[DO NOT PUBLISH]
IN THE UNITED STATES COURT OF APPEALS
FOR THE ELEVENTH CIRCUIT FILED
________________________ U.S. COURT OF APPEALS
ELEVENTH CIRCUIT
August 16, 2006
No. 05-14691 THOMAS K. KAHN
Non-Argument Calendar CLERK
________________________
D. C. Docket No. 05-00032-CR-T-26-TGW
UNITED STATES OF AMERICA,
Plaintiff-Appellee,
versus
KENDRICK GEORGE,
Defendant-Appellant.
________________________
Appeal from the United States District Court
for the Middle District of Florida
_________________________
(August 16, 2006)
Before ANDERSON, CARNES and PRYOR , Circuit Judges.
PER CURIAM:
Kendrick George appeals his 180-month sentence, arguing for the first time
that the district court’s sentencing of him as an armed career criminal, without his
admitting, or a jury finding, that he had three prior violent felony convictions, is
unconstitutional. On appeal, he argues that the fact-finding to establish that his
conviction for escape from confinement was a “violent felony” under the Armed
Career Criminal Act (ACCA) “went beyond a simple ministerial determination as
to whether [he had] previously been convicted of a crime.” According to George,
determining the factual nature of a prior conviction, as required in this case, is
reserved for a jury under United States v. Booker, 543 U.S. 220, 125 S.Ct. 738,
160 L.Ed.2d 621 (2005) and Blakely v. Washington, 542 U.S. 296, 124 S.Ct. 2531,
159 L.Ed.2d 403 (2004).
To preserve a Booker error for appellate review, a defendant must either (1)

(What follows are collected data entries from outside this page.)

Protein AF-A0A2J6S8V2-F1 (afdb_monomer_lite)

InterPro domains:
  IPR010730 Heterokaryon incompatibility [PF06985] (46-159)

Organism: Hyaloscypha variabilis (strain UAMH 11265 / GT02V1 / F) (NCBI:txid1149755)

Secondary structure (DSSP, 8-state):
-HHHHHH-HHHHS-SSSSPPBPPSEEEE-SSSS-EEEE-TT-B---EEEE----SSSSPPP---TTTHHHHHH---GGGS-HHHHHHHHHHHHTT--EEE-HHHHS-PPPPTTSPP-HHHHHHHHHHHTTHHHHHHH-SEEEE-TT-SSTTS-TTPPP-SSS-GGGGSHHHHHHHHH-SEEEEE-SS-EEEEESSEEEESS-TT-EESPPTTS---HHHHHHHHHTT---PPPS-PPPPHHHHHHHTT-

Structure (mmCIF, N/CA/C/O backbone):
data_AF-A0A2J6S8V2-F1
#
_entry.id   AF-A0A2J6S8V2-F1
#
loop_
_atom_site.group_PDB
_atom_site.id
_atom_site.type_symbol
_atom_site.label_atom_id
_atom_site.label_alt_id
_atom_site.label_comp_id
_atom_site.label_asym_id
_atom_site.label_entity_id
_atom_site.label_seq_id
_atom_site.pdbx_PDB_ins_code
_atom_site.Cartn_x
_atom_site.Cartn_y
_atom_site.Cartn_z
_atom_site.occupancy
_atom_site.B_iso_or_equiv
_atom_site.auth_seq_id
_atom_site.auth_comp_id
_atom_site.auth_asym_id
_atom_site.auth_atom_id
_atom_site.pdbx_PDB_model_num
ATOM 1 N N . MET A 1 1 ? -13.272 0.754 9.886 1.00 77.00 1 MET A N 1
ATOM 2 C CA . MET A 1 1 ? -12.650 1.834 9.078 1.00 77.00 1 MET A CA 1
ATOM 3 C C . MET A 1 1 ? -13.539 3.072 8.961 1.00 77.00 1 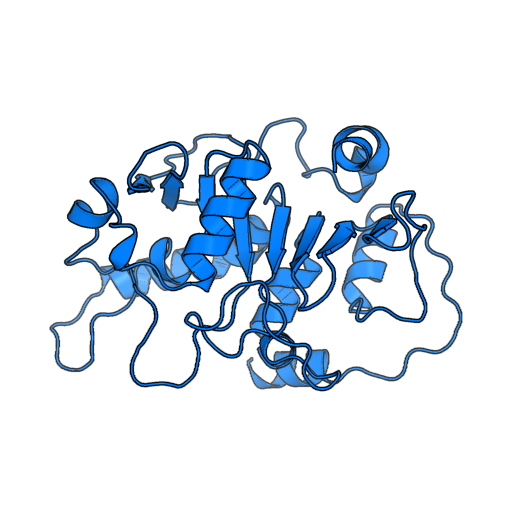MET A C 1
ATOM 5 O O . MET A 1 1 ? -13.073 4.147 9.320 1.00 77.00 1 MET A O 1
ATOM 9 N N . GLU A 1 2 ? -14.791 2.943 8.513 1.00 79.19 2 GLU A N 1
ATOM 10 C CA . GLU A 1 2 ? -15.735 4.069 8.348 1.00 79.19 2 GLU A CA 1
ATOM 11 C C . GLU A 1 2 ? -15.916 4.900 9.621 1.00 79.19 2 GLU A C 1
ATOM 13 O O . GLU A 1 2 ? -15.729 6.113 9.585 1.00 79.19 2 GLU A O 1
ATOM 18 N N . LYS A 1 3 ? -16.125 4.235 10.764 1.00 80.75 3 LYS A N 1
ATOM 19 C CA . LYS A 1 3 ? -16.177 4.874 12.086 1.00 80.75 3 LYS A CA 1
ATOM 20 C C . LYS A 1 3 ? -14.995 5.819 12.336 1.00 80.75 3 LYS A C 1
ATOM 22 O O . LYS A 1 3 ? -15.173 6.964 12.716 1.00 80.75 3 LYS A O 1
ATOM 27 N N . CYS A 1 4 ? -13.772 5.392 12.024 1.00 83.00 4 CYS A N 1
ATOM 28 C CA . CYS A 1 4 ? -12.574 6.223 12.179 1.00 83.00 4 CYS A CA 1
ATOM 29 C C . CYS A 1 4 ? -12.522 7.399 11.188 1.00 83.00 4 CYS A C 1
ATOM 31 O O . CYS A 1 4 ? -12.012 8.465 11.527 1.00 83.00 4 CYS A O 1
ATOM 33 N N . LEU A 1 5 ? -13.038 7.234 9.966 1.00 81.19 5 LEU A N 1
ATOM 34 C CA . LEU A 1 5 ? -13.148 8.334 8.998 1.00 81.19 5 LEU A CA 1
ATOM 35 C C . LEU A 1 5 ? -14.195 9.378 9.418 1.00 81.19 5 LEU A C 1
ATOM 37 O O . LEU A 1 5 ? -14.073 10.542 9.042 1.00 81.19 5 LEU A O 1
ATOM 41 N N . GLN A 1 6 ? -15.210 8.977 10.184 1.00 81.38 6 GLN A N 1
ATOM 42 C CA . GLN A 1 6 ? -16.298 9.845 10.633 1.00 81.38 6 GLN A CA 1
ATOM 43 C C . GLN A 1 6 ? -15.996 10.503 11.984 1.00 81.38 6 GLN A C 1
ATOM 45 O O . GLN A 1 6 ? -16.095 11.723 12.097 1.00 81.38 6 GLN A O 1
ATOM 50 N N . GLU A 1 7 ? -15.570 9.712 12.968 1.00 83.06 7 GLU A N 1
ATOM 51 C CA . GLU A 1 7 ? -15.480 10.106 14.379 1.00 83.06 7 GLU A CA 1
ATOM 52 C C . GLU A 1 7 ? -14.063 10.509 14.803 1.00 83.06 7 GLU A C 1
ATOM 54 O O . GLU A 1 7 ? -13.894 11.387 15.642 1.00 83.06 7 GLU A O 1
ATOM 59 N N . HIS A 1 8 ? -13.015 9.927 14.209 1.00 80.19 8 HIS A N 1
ATOM 60 C CA . HIS A 1 8 ? -11.628 10.180 14.628 1.00 80.19 8 HIS A CA 1
ATOM 61 C C . HIS A 1 8 ? -10.922 11.232 13.763 1.00 80.19 8 HIS A C 1
ATOM 63 O O . HIS A 1 8 ? -9.697 11.226 13.674 1.00 80.19 8 HIS A O 1
ATOM 69 N N . LYS A 1 9 ? -11.649 12.139 13.097 1.00 80.31 9 LYS A N 1
ATOM 70 C CA . LYS A 1 9 ? -11.055 13.108 12.152 1.00 80.31 9 LYS A CA 1
ATOM 71 C C . LYS A 1 9 ? -9.975 13.993 12.781 1.00 80.31 9 LYS A C 1
ATOM 73 O O . LYS A 1 9 ? -8.966 14.233 12.134 1.00 80.31 9 LYS A O 1
ATOM 78 N N . ALA A 1 10 ? -10.146 14.412 14.035 1.00 79.25 10 ALA A N 1
ATOM 79 C CA . ALA A 1 10 ? -9.168 15.258 14.726 1.00 79.25 10 ALA A CA 1
ATOM 80 C 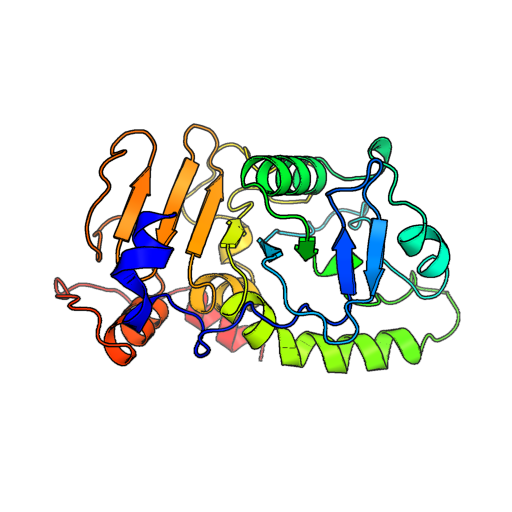C . ALA A 1 10 ? -7.798 14.572 14.918 1.00 79.25 10 ALA A C 1
ATOM 82 O O . ALA A 1 10 ? -6.769 15.235 14.868 1.00 79.25 10 ALA A O 1
ATOM 83 N N . VAL A 1 11 ? -7.783 13.242 15.082 1.00 80.50 11 VAL A N 1
ATOM 84 C CA . VAL A 1 11 ? -6.566 12.467 15.397 1.00 80.50 11 VAL A CA 1
ATOM 85 C C . VAL A 1 11 ? -6.055 11.665 14.189 1.00 80.50 11 VAL A C 1
ATOM 87 O O . VAL A 1 11 ? -4.858 11.612 13.898 1.00 80.50 11 VAL A O 1
ATOM 90 N N . CYS A 1 12 ? -6.978 11.010 13.484 1.00 80.50 12 CYS A N 1
ATOM 91 C CA . CYS A 1 12 ? -6.741 10.080 12.378 1.00 80.50 12 CYS A CA 1
ATOM 92 C C . CYS A 1 12 ? -7.087 10.670 11.000 1.00 80.50 12 CYS A C 1
ATOM 94 O O . CYS A 1 12 ? -6.970 9.970 9.987 1.00 80.50 12 CYS A O 1
ATOM 96 N N . GLY A 1 13 ? -7.606 11.897 10.936 1.00 69.81 13 GLY A N 1
ATOM 97 C CA . GLY A 1 13 ? -7.831 12.590 9.672 1.00 69.81 13 GLY A CA 1
ATOM 98 C C . GLY A 1 13 ? -6.510 12.973 9.011 1.00 69.81 13 GLY A C 1
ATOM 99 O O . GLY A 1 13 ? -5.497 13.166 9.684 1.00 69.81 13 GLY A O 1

refer to the Sixth Amendment, or Apprendi v. New Jersey, 530 U.S. 466, 120 S.Ct.
2348, 147 L.Ed.2d 435 (2000) or the Apprendi-line of cases, (2) raise the right to
have the jury decide the disputed fact, or (3) raise a challenge to the role of the
judge as fact-finder with regard to sentencing. United States v. Dowling, 403 F.3d
1242, 1246 (11th Cir. 2005), cert. denied, 126 S.Ct. 462 (2005). In the district
court, George argued that United States v. Webb, 139 F.3d 1390 (11th Cir. 1998)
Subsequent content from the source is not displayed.